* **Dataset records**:
____

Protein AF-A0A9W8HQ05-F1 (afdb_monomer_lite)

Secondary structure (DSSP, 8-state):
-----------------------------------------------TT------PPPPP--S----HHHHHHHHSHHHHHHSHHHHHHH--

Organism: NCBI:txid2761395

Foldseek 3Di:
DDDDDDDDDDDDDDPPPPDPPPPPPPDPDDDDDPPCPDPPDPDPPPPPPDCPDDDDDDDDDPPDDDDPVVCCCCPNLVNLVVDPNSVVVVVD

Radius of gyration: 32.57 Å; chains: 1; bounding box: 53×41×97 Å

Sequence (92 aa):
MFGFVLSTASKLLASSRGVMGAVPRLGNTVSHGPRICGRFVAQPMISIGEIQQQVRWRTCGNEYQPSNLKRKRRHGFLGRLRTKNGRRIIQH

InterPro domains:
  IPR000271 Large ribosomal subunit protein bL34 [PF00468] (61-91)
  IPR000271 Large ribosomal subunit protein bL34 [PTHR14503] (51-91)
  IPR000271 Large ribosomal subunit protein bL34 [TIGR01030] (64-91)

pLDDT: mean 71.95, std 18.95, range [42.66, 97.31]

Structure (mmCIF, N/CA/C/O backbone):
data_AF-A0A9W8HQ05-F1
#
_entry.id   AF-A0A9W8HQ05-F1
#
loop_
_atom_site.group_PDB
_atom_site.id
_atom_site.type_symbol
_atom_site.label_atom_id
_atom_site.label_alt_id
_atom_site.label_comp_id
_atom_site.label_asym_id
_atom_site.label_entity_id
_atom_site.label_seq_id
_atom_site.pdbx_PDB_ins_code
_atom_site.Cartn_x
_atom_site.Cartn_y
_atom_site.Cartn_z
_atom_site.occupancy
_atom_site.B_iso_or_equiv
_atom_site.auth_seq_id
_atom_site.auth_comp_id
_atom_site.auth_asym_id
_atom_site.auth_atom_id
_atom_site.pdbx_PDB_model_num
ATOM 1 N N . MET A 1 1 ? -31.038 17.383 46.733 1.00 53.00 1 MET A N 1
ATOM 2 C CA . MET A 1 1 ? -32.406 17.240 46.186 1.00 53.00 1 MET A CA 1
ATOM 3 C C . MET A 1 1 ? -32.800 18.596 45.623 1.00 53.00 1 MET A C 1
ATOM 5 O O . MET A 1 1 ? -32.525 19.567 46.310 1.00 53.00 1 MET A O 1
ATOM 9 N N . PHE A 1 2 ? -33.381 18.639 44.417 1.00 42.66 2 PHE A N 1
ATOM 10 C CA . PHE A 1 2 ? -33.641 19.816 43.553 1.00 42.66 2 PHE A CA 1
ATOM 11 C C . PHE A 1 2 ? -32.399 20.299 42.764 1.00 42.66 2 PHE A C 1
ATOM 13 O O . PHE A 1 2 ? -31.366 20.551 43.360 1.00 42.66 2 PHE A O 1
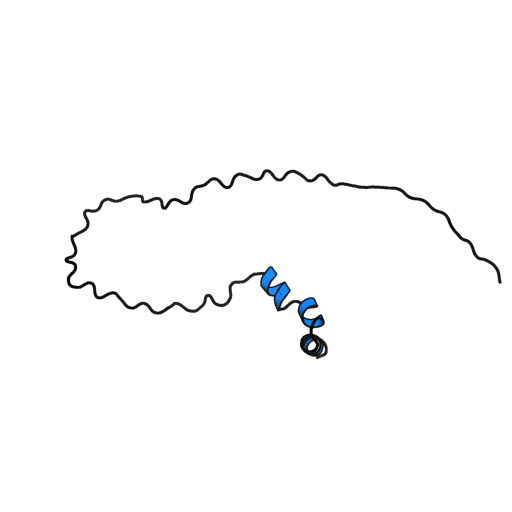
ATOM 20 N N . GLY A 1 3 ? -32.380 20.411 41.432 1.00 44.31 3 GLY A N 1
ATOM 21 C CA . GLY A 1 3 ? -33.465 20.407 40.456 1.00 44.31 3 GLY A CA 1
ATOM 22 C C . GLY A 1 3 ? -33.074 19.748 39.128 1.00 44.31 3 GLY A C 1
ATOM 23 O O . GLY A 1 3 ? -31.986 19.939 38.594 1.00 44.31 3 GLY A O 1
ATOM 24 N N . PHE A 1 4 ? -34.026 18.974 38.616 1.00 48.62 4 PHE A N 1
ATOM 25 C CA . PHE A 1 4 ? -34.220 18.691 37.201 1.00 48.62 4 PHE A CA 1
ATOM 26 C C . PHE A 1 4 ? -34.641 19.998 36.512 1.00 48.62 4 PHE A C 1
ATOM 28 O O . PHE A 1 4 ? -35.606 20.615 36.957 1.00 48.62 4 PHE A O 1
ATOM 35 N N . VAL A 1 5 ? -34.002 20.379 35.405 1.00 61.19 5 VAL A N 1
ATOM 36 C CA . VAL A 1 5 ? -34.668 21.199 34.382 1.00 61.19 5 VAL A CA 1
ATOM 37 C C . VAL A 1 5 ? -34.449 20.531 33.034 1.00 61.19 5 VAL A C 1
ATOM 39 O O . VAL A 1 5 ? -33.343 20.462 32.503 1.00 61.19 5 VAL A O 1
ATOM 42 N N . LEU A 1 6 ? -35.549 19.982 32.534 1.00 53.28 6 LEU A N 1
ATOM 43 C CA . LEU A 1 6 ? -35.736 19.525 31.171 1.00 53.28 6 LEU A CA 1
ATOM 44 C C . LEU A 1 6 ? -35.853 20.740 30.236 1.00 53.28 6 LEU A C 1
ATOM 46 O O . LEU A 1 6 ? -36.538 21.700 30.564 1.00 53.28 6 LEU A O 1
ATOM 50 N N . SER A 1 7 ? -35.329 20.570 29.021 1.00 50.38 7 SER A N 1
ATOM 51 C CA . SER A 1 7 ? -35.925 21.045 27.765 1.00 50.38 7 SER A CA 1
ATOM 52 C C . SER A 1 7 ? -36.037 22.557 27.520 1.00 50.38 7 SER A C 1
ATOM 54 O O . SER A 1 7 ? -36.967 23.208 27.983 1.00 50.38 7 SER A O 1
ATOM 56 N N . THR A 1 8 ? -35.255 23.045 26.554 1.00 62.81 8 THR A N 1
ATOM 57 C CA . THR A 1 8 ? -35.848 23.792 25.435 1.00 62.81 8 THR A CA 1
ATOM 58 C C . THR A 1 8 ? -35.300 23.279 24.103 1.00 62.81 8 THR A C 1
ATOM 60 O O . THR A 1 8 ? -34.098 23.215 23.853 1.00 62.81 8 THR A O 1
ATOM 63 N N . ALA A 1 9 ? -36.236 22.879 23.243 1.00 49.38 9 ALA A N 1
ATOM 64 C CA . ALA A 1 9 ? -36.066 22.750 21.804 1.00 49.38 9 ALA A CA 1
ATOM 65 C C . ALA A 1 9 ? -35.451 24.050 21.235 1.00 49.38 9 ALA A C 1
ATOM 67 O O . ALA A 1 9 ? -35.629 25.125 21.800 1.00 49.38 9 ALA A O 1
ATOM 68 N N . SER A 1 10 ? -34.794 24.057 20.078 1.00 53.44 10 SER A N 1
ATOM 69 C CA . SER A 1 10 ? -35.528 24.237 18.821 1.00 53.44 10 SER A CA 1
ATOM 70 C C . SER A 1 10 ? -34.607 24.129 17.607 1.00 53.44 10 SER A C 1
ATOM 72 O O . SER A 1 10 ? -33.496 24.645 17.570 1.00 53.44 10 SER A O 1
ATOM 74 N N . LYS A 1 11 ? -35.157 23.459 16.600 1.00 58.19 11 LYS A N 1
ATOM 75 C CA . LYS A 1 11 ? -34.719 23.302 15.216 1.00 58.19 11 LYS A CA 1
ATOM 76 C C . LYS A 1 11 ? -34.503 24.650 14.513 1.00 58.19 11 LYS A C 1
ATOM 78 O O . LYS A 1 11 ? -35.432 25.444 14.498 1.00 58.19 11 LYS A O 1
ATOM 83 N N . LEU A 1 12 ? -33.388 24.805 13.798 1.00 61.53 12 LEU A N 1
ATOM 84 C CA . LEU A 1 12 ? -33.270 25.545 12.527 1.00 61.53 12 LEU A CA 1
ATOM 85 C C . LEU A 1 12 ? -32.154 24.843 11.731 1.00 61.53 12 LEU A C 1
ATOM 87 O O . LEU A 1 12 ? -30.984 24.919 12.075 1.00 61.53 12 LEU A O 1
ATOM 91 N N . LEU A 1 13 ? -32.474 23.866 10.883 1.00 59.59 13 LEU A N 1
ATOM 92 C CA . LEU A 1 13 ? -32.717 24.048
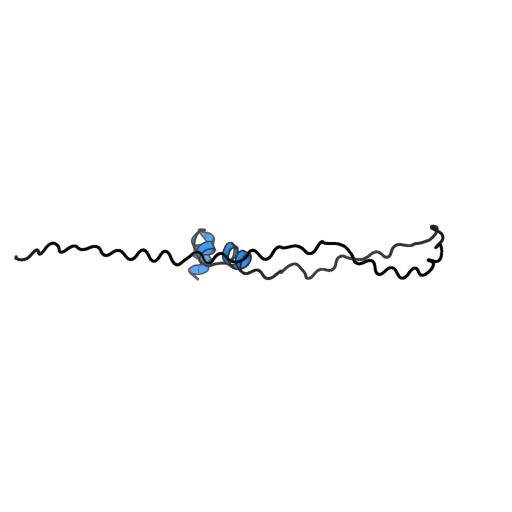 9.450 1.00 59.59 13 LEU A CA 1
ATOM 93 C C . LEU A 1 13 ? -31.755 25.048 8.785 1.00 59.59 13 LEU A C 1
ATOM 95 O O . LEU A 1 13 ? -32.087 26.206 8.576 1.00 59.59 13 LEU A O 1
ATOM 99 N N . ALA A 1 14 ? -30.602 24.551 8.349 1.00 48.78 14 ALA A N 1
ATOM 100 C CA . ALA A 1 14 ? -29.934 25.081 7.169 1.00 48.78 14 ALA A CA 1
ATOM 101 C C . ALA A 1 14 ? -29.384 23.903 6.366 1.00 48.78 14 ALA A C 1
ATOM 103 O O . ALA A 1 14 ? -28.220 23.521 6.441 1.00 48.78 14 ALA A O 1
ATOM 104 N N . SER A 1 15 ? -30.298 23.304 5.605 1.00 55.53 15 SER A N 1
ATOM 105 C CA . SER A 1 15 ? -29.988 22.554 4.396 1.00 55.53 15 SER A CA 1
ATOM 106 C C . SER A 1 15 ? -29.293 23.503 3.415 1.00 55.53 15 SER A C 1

____

* **What to do**: In the data above, find each line that has the word "Large" and copy it out.

* **Exercise solution**:
  IPR000271 Large ribosomal subunit protein bL34 [PF00468] (61-91)
  IPR000271 Large ribosomal subunit protein bL34 [PTHR14503] (51-91)
  IPR000271 Large ribosomal subunit protein bL34 [TIGR01030] (64-91)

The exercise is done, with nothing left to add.